This is part one of Robin Wheeler's Chef's Choice profile of Jennifer Pensoneau of JFires' Market Bistro. Part two, a pair of recipes from Pensoneau, is available here. The profile concludes with a Q&A, which you can read here.
"Every single person I knew growing up in Prairie du Rocher -- granted, 600 people -- every one of them has a garden and eats out of the garden. Growing up I didn't even know fast food existed. I was clueless to it, because everything we ate was raised there. We processed it at the house."
Such was life for JFires' Market Bistro owner Jennifer Pensoneau, who returned to Waterloo, Illinois, the "big town" closest to her old Prairie du Rocher stomping grounds, and found a surprisingly warm welcome to her ideas of fresh, local food.
"The goal was to bring food that I grew up with, and the way we did it, into a restaurant setting," says Pensoneau. "I've gotten a lot of flak from people saying there's no way you can make it that way. I invite anyone to check into our kitchen, because it can be done. There's no reason why we have to constantly eat frozen, chemical-laced food."
Pensoneau's vision is housed in a farmhouse almost 200 years old, where it defies its fast-food neighbors -- McDonald's across one street, Arby's across another. Pensoneau tends a small garden off the patio; a huge one at her nearby home supplies the restaurant with the bulk of its produce.
"The broccoli came out of the garden," she says, motioning to the specials board in the dining room. "The cherries I picked the other day. This is the first time we've gotten cherries off this tree. Usually the birds get them first. But for some reason, this year they let me pick."
Poor birds. They wouldn't appreciate the beauty of JFires' individual servings of cherry cobbler with homemade ice cream, anyway.
"All of the lettuce is from the garden. It's worth it when people say, 'Where does she get this lettuce? Because it's really unusual and flavorful.' Oh, I just picked it this morning. That's what really satisfying in all of this."
Pensoneau's beliefs about food formed early and were reinforced when she studied Italian Culinary Institute for Foreigners while completing her bachelor's degree at the John Folse Culinary Institute at Nicholls State University in southern Louisiana.
"Growing up as a farm girl, I didn't know any different. Getting into high school and on to college, I started realizing how people eat. You can go through a drive-thru and never cook a meal.
"Then I went to Europe, and I realized that they still have the bakery. The butcher shop is still there. They didn't have a Walmart. I started really missing the simplicity. The specialty items, when you have someone who just works on the bread and the baking."
While working in a restaurant in Tuscany, she learned that food serves as a universal language. "I didn't know Italian. They didn't know English," says Pensoneau. "That's when I realized that food is food. It's not supposed to be hard. Every food has the right techniques whether you're in Italy, Japan, the States. If you know those techniques, you can work anywhere in the world. That's when it became clear, because I had no clue what they were telling me to do. I just saw the ingredients in front of me and guessed my way through it.

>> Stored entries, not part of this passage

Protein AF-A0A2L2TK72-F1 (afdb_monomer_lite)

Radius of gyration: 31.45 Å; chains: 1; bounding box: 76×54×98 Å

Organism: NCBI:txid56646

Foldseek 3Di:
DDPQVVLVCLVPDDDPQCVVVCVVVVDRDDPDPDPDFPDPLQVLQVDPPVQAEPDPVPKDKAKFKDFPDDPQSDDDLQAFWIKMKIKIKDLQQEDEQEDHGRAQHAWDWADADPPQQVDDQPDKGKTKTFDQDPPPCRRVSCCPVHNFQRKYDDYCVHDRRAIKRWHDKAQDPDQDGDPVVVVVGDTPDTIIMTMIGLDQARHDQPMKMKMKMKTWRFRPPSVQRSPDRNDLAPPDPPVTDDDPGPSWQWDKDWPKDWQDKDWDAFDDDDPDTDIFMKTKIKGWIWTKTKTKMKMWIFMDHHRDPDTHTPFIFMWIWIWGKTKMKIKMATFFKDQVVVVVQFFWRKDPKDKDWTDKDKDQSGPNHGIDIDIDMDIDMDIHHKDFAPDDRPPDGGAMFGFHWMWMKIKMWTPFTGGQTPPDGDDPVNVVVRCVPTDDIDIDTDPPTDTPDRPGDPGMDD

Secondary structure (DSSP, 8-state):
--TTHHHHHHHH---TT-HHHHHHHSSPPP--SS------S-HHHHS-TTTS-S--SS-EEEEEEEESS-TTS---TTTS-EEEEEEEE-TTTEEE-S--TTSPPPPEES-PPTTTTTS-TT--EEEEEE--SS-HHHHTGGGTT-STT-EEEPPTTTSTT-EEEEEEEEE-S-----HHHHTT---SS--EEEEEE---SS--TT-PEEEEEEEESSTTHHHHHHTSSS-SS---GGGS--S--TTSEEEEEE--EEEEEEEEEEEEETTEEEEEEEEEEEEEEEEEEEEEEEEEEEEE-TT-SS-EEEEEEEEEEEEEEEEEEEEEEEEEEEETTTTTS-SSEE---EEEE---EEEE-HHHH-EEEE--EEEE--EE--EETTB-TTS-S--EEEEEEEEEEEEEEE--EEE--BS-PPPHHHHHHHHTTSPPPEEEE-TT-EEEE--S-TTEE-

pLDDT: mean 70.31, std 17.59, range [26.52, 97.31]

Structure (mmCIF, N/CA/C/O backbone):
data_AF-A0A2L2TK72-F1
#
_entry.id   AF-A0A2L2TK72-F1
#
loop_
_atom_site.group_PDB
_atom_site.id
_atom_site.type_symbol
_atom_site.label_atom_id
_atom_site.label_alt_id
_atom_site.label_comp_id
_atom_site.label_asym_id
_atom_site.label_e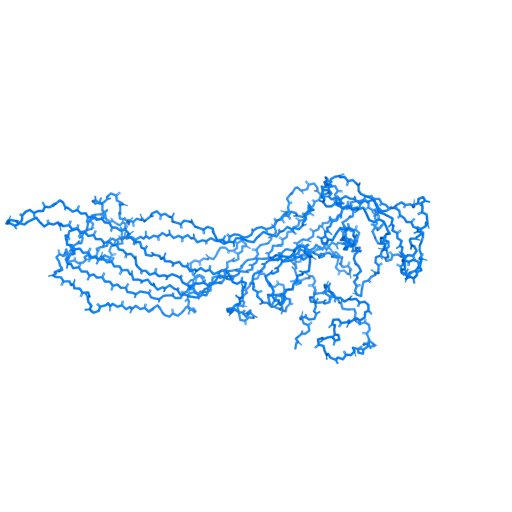ntity_id
_atom_site.label_seq_id
_atom_site.pdbx_PDB_ins_code
_atom_site.Cartn_x
_atom_site.Cartn_y
_atom_site.Cartn_z
_atom_site.occupancy
_atom_site.B_iso_or_equiv
_atom_site.auth_seq_id
_atom_site.auth_comp_id
_atom_site.auth_asym_id
_atom_site.auth_atom_id
_atom_site.pdbx_PDB_model_num
ATOM 1 N N . MET A 1 1 ? 1.131 -26.979 3.089 1.00 32.81 1 MET A N 1
ATOM 2 C CA . MET A 1 1 ? 0.862 -25.588 3.504 1.00 32.81 1 MET A CA 1
ATOM 3 C C . MET A 1 1 ? 1.694 -25.320 4.748 1.00 32.81 1 MET A C 1
ATOM 5 O O . MET A 1 1 ? 1.658 -26.150 5.648 1.00 32.81 1 MET A O 1
ATOM 9 N N . GLY A 1 2 ? 2.533 -24.282 4.749 1.00 26.52 2 GLY A N 1
ATOM 10 C CA . GLY A 1 2 ? 3.331 -23.904 5.924 1.00 26.52 2 GLY A CA 1
ATOM 11 C C . GLY A 1 2 ? 2.484 -23.118 6.926 1.00 26.52 2 GLY A C 1
ATOM 12 O O . GLY A 1 2 ? 1.538 -22.449 6.516 1.00 26.52 2 GLY A O 1
ATOM 13 N N . LEU A 1 3 ? 2.827 -23.199 8.217 1.00 31.69 3 LEU A N 1
ATOM 14 C CA . LEU A 1 3 ? 2.132 -22.524 9.329 1.00 31.69 3 LEU A CA 1
ATOM 15 C C . LEU A 1 3 ? 1.908 -21.009 9.102 1.00 31.69 3 LEU A C 1
ATOM 17 O O . LEU A 1 3 ? 0.992 -20.441 9.683 1.00 31.69 3 LEU A O 1
ATOM 21 N N . SER A 1 4 ? 2.713 -20.369 8.251 1.00 32.19 4 SER A N 1
ATOM 22 C CA . SER A 1 4 ? 2.692 -18.926 7.974 1.00 32.19 4 SER A CA 1
ATOM 23 C C . SER A 1 4 ? 1.518 -18.475 7.083 1.00 32.19 4 SER A C 1
ATOM 25 O O . SER A 1 4 ? 1.006 -17.376 7.274 1.00 32.19 4 SER A O 1
ATOM 27 N N . GLY A 1 5 ? 1.017 -19.343 6.190 1.00 34.62 5 GLY A N 1
ATOM 28 C CA . GLY A 1 5 ? -0.156 -19.051 5.342 1.00 34.62 5 GLY A CA 1
ATOM 29 C C . GLY A 1 5 ? -1.495 -19.179 6.081 1.00 34.62 5 GLY A C 1
ATOM 30 O O . GLY A 1 5 ? -2.492 -18.588 5.686 1.00 34.62 5 GLY A O 1
ATOM 31 N N . LEU A 1 6 ? -1.497 -19.903 7.204 1.00 36.97 6 LEU A N 1
ATOM 32 C CA . LEU A 1 6 ? -2.614 -19.963 8.152 1.00 36.97 6 LEU A CA 1
ATOM 33 C C . LEU A 1 6 ? -2.793 -18.639 8.910 1.00 36.97 6 LEU A C 1
ATOM 35 O O . LEU A 1 6 ? -3.885 -18.348 9.379 1.00 36.97 6 LEU A O 1
ATOM 39 N N . MET A 1 7 ? -1.736 -17.828 9.019 1.00 42.94 7 MET A N 1
ATOM 40 C CA . MET A 1 7 ? -1.713 -16.658 9.895 1.00 42.94 7 MET A CA 1
ATOM 41 C C . MET A 1 7 ? -2.426 -15.439 9.310 1.00 42.94 7 MET A C 1
ATOM 43 O O . MET A 1 7 ? -3.015 -14.681 10.065 1.00 42.94 7 MET A O 1
ATOM 47 N N . VAL A 1 8 ? -2.410 -15.243 7.988 1.00 38.62 8 VAL A N 1
ATOM 48 C CA . VAL A 1 8 ? -3.185 -14.150 7.365 1.00 38.62 8 VAL A CA 1
ATOM 49 C C . VAL A 1 8 ? -4.665 -14.468 7.356 1.00 38.62 8 VAL A C 1
ATOM 51 O O . VAL A 1 8 ? -5.501 -13.594 7.531 1.00 38.62 8 VAL A O 1
ATOM 54 N N . TRP A 1 9 ? -4.979 -15.745 7.211 1.00 39.47 9 TRP A N 1
ATOM 55 C CA . TRP A 1 9 ? -6.352 -16.192 7.191 1.00 39.47 9 TRP A CA 1
ATOM 56 C C . TRP A 1 9 ? -6.968 -16.231 8.597 1.00 39.47 9 TRP A C 1
ATOM 58 O O . TRP A 1 9 ? -8.109 -15.825 8.767 1.00 39.47 9 TRP A O 1
ATOM 68 N N . ALA A 1 10 ? -6.162 -16.534 9.622 1.00 39.47 10 ALA A N 1
ATOM 69 C CA . ALA A 1 10 ? -6.520 -16.329 11.029 1.00 39.47 10 ALA A CA 1
ATOM 70 C C . ALA A 1 10 ? -6.624 -14.844 11.436 1.00 39.47 10 ALA A C 1
ATOM 72 O O . ALA A 1 10 ? -7.178 -14.528 12.485 1.00 39.47 10 ALA A O 1
ATOM 73 N N . ILE A 1 11 ? -6.064 -13.926 10.643 1.00 41.03 11 ILE A N 1
ATOM 74 C CA . ILE A 1 11 ? -6.147 -12.482 10.890 1.00 41.03 11 ILE A CA 1
ATOM 75 C C . ILE A 1 11 ? -7.401 -11.865 10.249 1.00 41.03 11 ILE A C 1
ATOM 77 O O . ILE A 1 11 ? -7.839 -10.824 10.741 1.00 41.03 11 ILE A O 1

"It all worked out and they wanted me to stay," she laughs. "That was the best."
While the food in Louisiana and Italy might have been different from what she made during her first job at Lisa's Bar and Grill in her hometown, the sentiment was the same. A decade after leaving Lisa's for Louisiana, Pensoneau is engaged to marry one of her former regulars.
"He laughs about it now. He says, 'Jen, you were serving hamburgers to truck drivers and to people who were drunk half the time, and you always acted like you were serving it to the pope or to the president himself.' He really noticed it. I think if you're not like that in your job, then you should find another one, because you've got to be happy in it."
Between school and Italy and her return to Illinois, Pensoneau immersed herself in the New Orleans culinary scene, working at Ralph's on the Park under chef Gerard Maras.
"He's a purist, which is what I like best about him. We didn't have food coloring. We didn't have base. If it didn't come from food, then we shouldn't be working with it. I loved that concept. That was exactly where I was at and he was able to teach me.